[Source records]
^^^^
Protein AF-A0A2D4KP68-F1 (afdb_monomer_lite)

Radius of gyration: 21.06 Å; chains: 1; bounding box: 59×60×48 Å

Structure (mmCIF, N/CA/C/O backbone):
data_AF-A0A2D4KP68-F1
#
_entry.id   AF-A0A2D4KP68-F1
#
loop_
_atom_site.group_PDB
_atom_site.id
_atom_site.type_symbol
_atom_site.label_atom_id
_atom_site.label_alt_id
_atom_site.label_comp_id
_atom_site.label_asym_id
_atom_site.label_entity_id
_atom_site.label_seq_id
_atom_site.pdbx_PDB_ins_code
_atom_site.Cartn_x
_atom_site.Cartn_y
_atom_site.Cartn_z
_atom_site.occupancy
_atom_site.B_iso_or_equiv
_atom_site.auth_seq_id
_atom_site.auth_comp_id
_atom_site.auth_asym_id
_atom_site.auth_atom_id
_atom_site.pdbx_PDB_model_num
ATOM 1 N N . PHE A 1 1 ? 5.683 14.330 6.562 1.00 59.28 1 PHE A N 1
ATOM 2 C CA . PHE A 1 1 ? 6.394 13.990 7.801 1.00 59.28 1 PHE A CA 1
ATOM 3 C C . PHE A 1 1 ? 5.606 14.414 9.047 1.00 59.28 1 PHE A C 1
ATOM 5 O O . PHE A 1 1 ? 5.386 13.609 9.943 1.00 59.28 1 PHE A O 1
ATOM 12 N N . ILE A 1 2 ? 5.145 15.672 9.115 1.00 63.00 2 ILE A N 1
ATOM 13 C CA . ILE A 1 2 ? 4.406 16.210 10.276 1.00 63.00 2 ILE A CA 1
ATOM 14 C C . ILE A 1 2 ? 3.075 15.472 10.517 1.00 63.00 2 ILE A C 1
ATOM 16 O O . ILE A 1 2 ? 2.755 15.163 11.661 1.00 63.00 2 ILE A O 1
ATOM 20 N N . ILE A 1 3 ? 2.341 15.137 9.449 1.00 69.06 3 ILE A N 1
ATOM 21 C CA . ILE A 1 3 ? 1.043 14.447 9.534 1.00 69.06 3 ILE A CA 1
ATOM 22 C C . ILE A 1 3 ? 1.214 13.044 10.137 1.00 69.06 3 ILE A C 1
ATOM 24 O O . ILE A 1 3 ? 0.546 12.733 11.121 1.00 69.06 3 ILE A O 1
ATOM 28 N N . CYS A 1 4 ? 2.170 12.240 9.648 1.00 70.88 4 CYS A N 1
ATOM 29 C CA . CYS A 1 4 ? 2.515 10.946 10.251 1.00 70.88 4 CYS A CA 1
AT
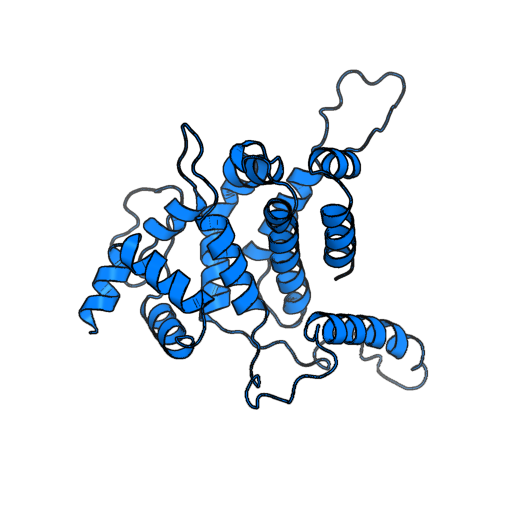OM 30 C C . CYS A 1 4 ? 2.848 11.052 11.743 1.00 70.88 4 CYS A C 1
ATOM 32 O O . CYS A 1 4 ? 2.404 10.227 12.539 1.00 70.88 4 CYS A O 1
ATOM 34 N N . CYS A 1 5 ? 3.676 12.027 12.128 1.00 65.69 5 CYS A N 1
ATOM 35 C CA . CYS A 1 5 ? 4.116 12.186 13.513 1.00 65.69 5 CYS A CA 1
ATOM 36 C C . CYS A 1 5 ? 2.958 12.530 14.450 1.00 65.69 5 CYS A C 1
ATOM 38 O O . CYS A 1 5 ? 2.858 11.938 15.522 1.00 65.69 5 CYS A O 1
ATOM 40 N N . LEU A 1 6 ? 2.078 13.442 14.034 1.00 71.94 6 LEU A N 1
ATOM 41 C CA . LEU A 1 6 ? 0.882 13.786 14.797 1.00 71.94 6 LEU A CA 1
ATOM 42 C C . LEU A 1 6 ? -0.040 12.572 14.921 1.00 71.94 6 LEU A C 1
ATOM 44 O O . LEU A 1 6 ? -0.402 12.201 16.033 1.00 71.94 6 LEU A O 1
ATOM 48 N N . LEU A 1 7 ? -0.327 11.884 13.814 1.00 75.31 7 LEU A N 1
ATOM 49 C CA . LEU A 1 7 ? -1.188 10.699 13.822 1.00 75.31 7 LEU A CA 1
ATOM 50 C C . LEU A 1 7 ? -0.653 9.576 14.713 1.00 75.31 7 LEU A C 1
ATOM 52 O O . LEU A 1 7 ? -1.432 8.976 15.442 1.00 75.31 7 LEU A O 1
ATOM 56 N N . LYS A 1 8 ? 0.662 9.321 14.728 1.00 75.75 8 LYS A N 1
ATOM 57 C CA . LYS A 1 8 ? 1.264 8.333 15.643 1.00 75.75 8 LYS A CA 1
ATOM 58 C C . LYS A 1 8 ? 0.980 8.649 17.111 1.00 75.75 8 LYS A C 1
ATOM 60 O O . LYS A 1 8 ? 0.714 7.736 17.883 1.00 75.75 8 LYS A O 1
ATOM 65 N N . VAL A 1 9 ? 1.067 9.922 17.500 1.00 75.25 9 VAL A N 1
ATOM 66 C CA . VAL A 1 9 ? 0.777 10.344 18.878 1.00 75.25 9 VAL A CA 1
ATOM 67 C C . VAL A 1 9 ? -0.708 10.179 19.177 1.00 75.25 9 VAL A C 1
ATOM 69 O O . VAL A 1 9 ? -1.043 9.605 20.208 1.00 75.25 9 VAL A O 1
ATOM 72 N N . LEU A 1 10 ? -1.572 10.620 18.259 1.00 77.62 10 LEU A N 1
ATOM 73 C CA . LEU A 1 10 ? -3.022 10.526 18.412 1.00 77.62 10 LEU A CA 1
ATOM 74 C C . LEU A 1 10 ? -3.454 9.060 18.567 1.00 77.62 10 LEU A C 1
ATOM 76 O O . LEU A 1 10 ? -4.032 8.711 19.585 1.00 77.62 10 LEU A O 1
ATOM 80 N N . ILE A 1 11 ? -3.060 8.173 17.650 1.00 77.56 11 ILE A N 1
ATOM 81 C CA . ILE A 1 11 ? -3.429 6.743 17.659 1.00 77.56 11 ILE A CA 1
ATOM 82 C C . ILE A 1 11 ? -2.989 6.012 18.937 1.00 77.56 11 ILE A C 1
ATOM 84 O O . ILE A 1 11 ? -3.651 5.074 19.375 1.00 77.56 11 ILE A O 1
ATOM 88 N N . CYS A 1 12 ? -1.877 6.426 19.549 1.00 74.56 12 CYS A N 1
ATOM 89 C CA . CYS A 1 12 ? -1.424 5.859 20.821 1.00 74.56 12 CYS A CA 1
ATOM 90 C C . CYS A 1 12 ? -2.224 6.358 22.035 1.00 74.56 12 CYS A C 1
ATOM 92 O O . CYS A 1 12 ? -2.149 5.737 23.094 1.00 74.56 12 CYS A O 1
ATOM 94 N N . GLN A 1 13 ? -2.901 7.502 21.925 1.00 77.75 13 GLN A N 1
ATOM 95 C CA . GLN A 1 13 ? -3.519 8.204 23.053 1.00 77.75 13 GLN A CA 1
ATOM 96 C C . GLN A 1 13 ? -5.048 8.207 23.024 1.00 77.75 13 GLN A C 1
ATOM 98 O O . GLN A 1 13 ? -5.641 8.428 24.077 1.00 77.75 13 GLN A O 1
ATOM 103 N N . MET A 1 14 ? -5.672 7.979 21.866 1.00 77.62 14 MET A N 1
ATOM 104 C CA . MET A 1 14 ? -7.122 8.086 21.682 1.00 77.62 14 MET A CA 1
ATOM 105 C C . MET A 1 14 ? -7.696 6.915 20.884 1.00 77.62 14 MET A C 1
ATOM 107 O O . MET A 1 14 ? -6.978 6.273 20.110 1.00 77.62 14 MET A O 1
ATOM 111 N N . SER A 1 15 ? -8.993 6.660 21.067 1.00 78.38 15 SER A N 1
ATOM 112 C CA . SER A 1 15 ? -9.721 5.634 20.314 1.00 78.38 15 SER A CA 1
ATOM 113 C C . SER A 1 15 ? -9.975 6.055 18.859 1.00 78.38 15 SER A C 1
ATOM 115 O O . SER A 1 15 ? -9.786 7.214 18.483 1.00 78.38 15 SER A O 1
ATOM 117 N N . GLU A 1 16 ? -10.415 5.124 18.006 1.00 78.25 16 GLU A N 1
ATOM 118 C CA . GLU A 1 16 ? -10.746 5.453 16.610 1.00 78.25 16 GLU A CA 1
ATOM 119 C C . GLU A 1 16 ? -11.915 6.441 16.508 1.00 78.25 16 GLU A C 1
ATOM 121 O O . GLU A 1 16 ? -11.908 7.305 15.633 1.00 78.25 16 GLU A O 1
ATOM 126 N N . GLU A 1 17 ? -12.893 6.348 17.410 1.00 78.81 17 GLU A N 1
ATOM 127 C CA . GLU A 1 17 ? -14.042 7.254 17.459 1.00 78.81 17 GLU A CA 1
ATOM 128 C C . GLU A 1 17 ? -13.614 8.668 17.865 1.00 78.81 17 GLU A C 1
ATOM 130 O O . GLU A 1 17 ? -14.035 9.648 17.252 1.00 78.81 17 GLU A O 1
ATOM 135 N N . GLU A 1 18 ? -12.735 8.785 18.864 1.00 79.94 18 GLU A N 1
ATOM 136 C CA . GLU A 1 18 ? -12.158 10.066 19.283 1.00 79.94 18 GLU A CA 1
ATOM 137 C C . GLU A 1 18 ? -11.301 10.676 18.170 1.00 79.94 18 GLU A C 1
ATOM 139 O O . GLU A 1 18 ? -11.398 11.873 17.892 1.00 79.94 18 GLU A O 1
ATOM 144 N N . LEU A 1 19 ? -10.518 9.846 17.473 1.00 81.44 19 LEU A N 1
ATOM 145 C CA . LEU A 1 19 ? -9.761 10.272 16.303 1.00 81.44 19 LEU A CA 1
ATOM 146 C C . LEU A 1 19 ? -10.697 10.781 15.205 1.00 81.44 19 LEU A C 1
ATOM 148 O O . LEU A 1 19 ? -10.422 11.830 14.632 1.00 81.44 19 LEU A O 1
ATOM 152 N N . GLN A 1 20 ? -11.808 10.092 14.931 1.00 81.44 20 GLN A N 1
ATOM 153 C CA . GLN A 1 20 ? -12.792 10.519 13.934 1.00 81.44 20 GLN A CA 1
ATOM 154 C C . GLN A 1 20 ? -13.364 11.903 14.250 1.00 81.44 20 GLN A C 1
ATOM 156 O O . GLN A 1 20 ? -13.489 12.721 13.339 1.00 81.44 20 GLN A O 1
ATOM 161 N N . LEU A 1 21 ? -13.626 12.206 15.525 1.00 79.62 21 LEU A N 1
ATOM 162 C CA . LEU A 1 21 ? -14.141 13.515 15.939 1.00 79.62 21 LEU A CA 1
ATOM 163 C C . LEU A 1 21 ? -13.192 14.671 15.589 1.00 79.62 21 LEU A C 1
ATOM 165 O O . LEU A 1 21 ? -13.650 15.764 15.254 1.00 79.62 21 LEU A O 1
ATOM 169 N N . HIS A 1 22 ? -11.876 14.440 15.589 1.00 78.31 22 HIS A N 1
ATOM 170 C CA . HIS A 1 22 ? -10.899 15.441 15.141 1.00 78.31 22 HIS A CA 1
ATOM 171 C C . HIS A 1 22 ? -10.964 15.735 13.633 1.00 78.31 22 HIS A C 1
ATOM 173 O O . HIS A 1 22 ? -10.460 16.769 13.194 1.00 78.31 22 HIS A O 1
ATOM 179 N N . PHE A 1 23 ? -11.587 14.850 12.854 1.00 76.94 23 PHE A N 1
ATOM 180 C CA . PHE A 1 23 ? -11.809 14.985 11.414 1.00 76.94 23 PHE A CA 1
ATOM 181 C C . PHE A 1 23 ? -13.276 15.281 11.066 1.00 76.94 23 PHE A C 1
ATOM 183 O O . PHE A 1 23 ? -13.645 15.264 9.896 1.00 76.94 23 PHE A O 1
ATOM 190 N N . THR A 1 24 ? -14.125 15.590 12.045 1.00 70.50 24 THR A N 1
ATOM 191 C CA . THR A 1 24 ? -15.478 16.098 11.789 1.00 70.50 24 THR A CA 1
ATOM 192 C C . THR A 1 24 ? -15.521 17.595 12.056 1.00 70.50 24 THR A C 1
ATOM 194 O O . THR A 1 24 ? -15.258 18.044 13.170 1.00 70.50 24 THR A O 1
ATOM 197 N N . TYR A 1 25 ? -15.841 18.383 11.031 1.00 62.03 25 TYR A N 1
ATOM 198 C CA . TYR A 1 25 ? -16.007 19.827 11.161 1.00 62.03 25 TYR A CA 1
ATOM 199 C C . TYR A 1 25 ? -17.433 20.169 11.626 1.00 62.03 25 TYR A C 1
ATOM 201 O O . TYR A 1 25 ? -18.405 19.752 11.000 1.00 62.03 25 TYR A O 1
ATOM 209 N N . GLU A 1 26 ? -17.577 20.946 12.708 1.00 55.94 26 GLU A N 1
ATOM 210 C CA . GLU A 1 26 ? -18.853 21.573 13.092 1.00 55.94 26 GLU A CA 1
ATOM 211 C C . GLU A 1 26 ? -18.842 23.069 12.723 1.00 55.94 26 GLU A C 1
ATOM 213 O O . GLU A 1 26 ? -18.424 23.904 13.527 1.00 55.94 26 GLU A O 1
ATOM 218 N N . GLU A 1 27 ? -19.377 23.450 11.557 1.00 49.09 27 GLU A N 1
ATOM 219 C CA . GLU A 1 27 ? -19.855 24.829 11.365 1.00 49.09 27 GLU A CA 1
ATOM 220 C C . GLU A 1 27 ? -21.330 24.908 11.740 1.00 49.09 27 GLU A C 1
ATOM 222 O O . GLU A 1 27 ? -22.227 24.606 10.952 1.00 49.09 27 GLU A O 1
ATOM 227 N N . LYS A 1 28 ? -21.616 25.330 12.972 1.00 48.72 28 LYS A N 1
ATOM 228 C CA . LYS A 1 28 ? -22.979 25.721 13.342 1.00 48.72 28 LYS A CA 1
ATOM 229 C C . LYS A 1 28 ? -23.253 27.128 12.817 1.00 48.72 28 LYS A C 1
ATOM 231 O O . LYS A 1 28 ? -23.118 28.104 13.550 1.00 48.72 28 LYS A O 1
ATOM 236 N N . THR A 1 29 ? -23.684 27.237 11.562 1.00 52.28 29 THR A N 1
ATOM 237 C CA . THR A 1 29 ? -24.404 28.434 11.107 1.00 52.28 29 THR A CA 1
ATOM 238 C C . THR A 1 29 ? -25.860 28.346 11.588 1.00 52.28 29 THR A C 1
ATOM 240 O O . THR A 1 29 ? -26.566 27.386 11.262 1.00 52.28 29 THR A O 1
ATOM 243 N N . PRO A 1 30 ? -26.351 29.300 12.404 1.00 48.34 30 PRO A N 1
ATOM 244 C CA . PRO A 1 30 ? -27.735 29.275 12.861 1.00 48.34 30 PRO A CA 1
ATOM 245 C C . PRO A 1 30 ? -28.676 29.497 11.667 1.00 48.34 30 PRO A C 1
ATOM 247 O O . PRO A 1 30 ? -28.756 30.600 11.133 1.00 48.34 30 PRO A O 1
ATOM 250 N N . GLY A 1 31 ? -29.381 28.441 11.249 1.00 58.47 31 GLY A N 1
ATOM 251 C CA . GLY A 1 31 ? -30.419 28.496 10.210 1.00 58.47 31 GLY A CA 1
ATOM 252 C C . GLY A 1 31 ? -30.240 27.551 9.017 1.00 58.47 31 GLY A C 1
ATOM 253 O O . GLY A 1 31 ? -31.148 27.480 8.191 1.00 58.47 31 GLY A O 1
ATOM 254 N N . SER A 1 32 ? -29.134 26.806 8.917 1.00 51.84 32 SER A N 1
ATOM 255 C CA . SER A 1 32 ? -28.936 25.848 7.821 1.00 51.84 32 SER A CA 1
ATOM 256 C C . SER A 1 32 ? -29.563 24.487 8.150 1.00 51.84 32 SER A C 1
ATOM 258 O O . SER A 1 32 ? -29.056 23.734 8.981 1.00 51.84 32 SER A O 1
ATOM 260 N N . TYR A 1 33 ? -30.694 24.170 7.516 1.00 52.75 33 TYR A N 1
ATOM 261 C CA . TYR A 1 33 ? -31.234 22.811 7.488 1.00 52.75 33 TYR A CA 1
ATOM 262 C C . TYR A 1 33 ? -30.526 22.031 6.372 1.00 52.75 33 TYR A C 1
ATOM 264 O O . TYR A 1 33 ? -30.807 22.256 5.199 1.00 52.75 33 TYR A O 1
ATOM 272 N N . GLY A 1 34 ? -29.645 21.099 6.747 1.00 52.22 34 GLY A N 1
ATOM 273 C CA . GLY A 1 34 ? -29.166 20.038 5.851 1.00 52.22 34 GLY A CA 1
ATOM 274 C C . GLY A 1 34 ? -27.843 20.296 5.127 1.00 52.22 34 GLY A C 1
ATOM 275 O O . GLY A 1 34 ? -27.787 20.159 3.911 1.00 52.22 34 GLY A O 1
ATOM 276 N N . SER A 1 35 ? -26.770 20.607 5.858 1.00 49.06 35 SER A N 1
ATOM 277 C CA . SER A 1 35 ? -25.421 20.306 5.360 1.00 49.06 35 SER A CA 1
^^^^
How to complete this task -> Look above for the line holding "ATOM 113 C C" and the line holding "ATOM 118 C CA". Retype both, and every line between them, word for word and nothing else.

Written answer ->
ATOM 113 C C . SER A 1 15 ? -9.975 6.055 18.859 1.00 78.38 15 SER A C 1
ATOM 115 O O . SER A 1 15 ? -9.786 7.214 18.483 1.00 78.38 15 SER A O 1
ATOM 117 N N . GLU A 1 16 ? -10.415 5.124 18.006 1.00 78.25 16 GLU A N 1
ATOM 118 C CA . GLU A 1 16 ? -10.746 5.453 16.610 1.00 78.25 16 GLU A CA 1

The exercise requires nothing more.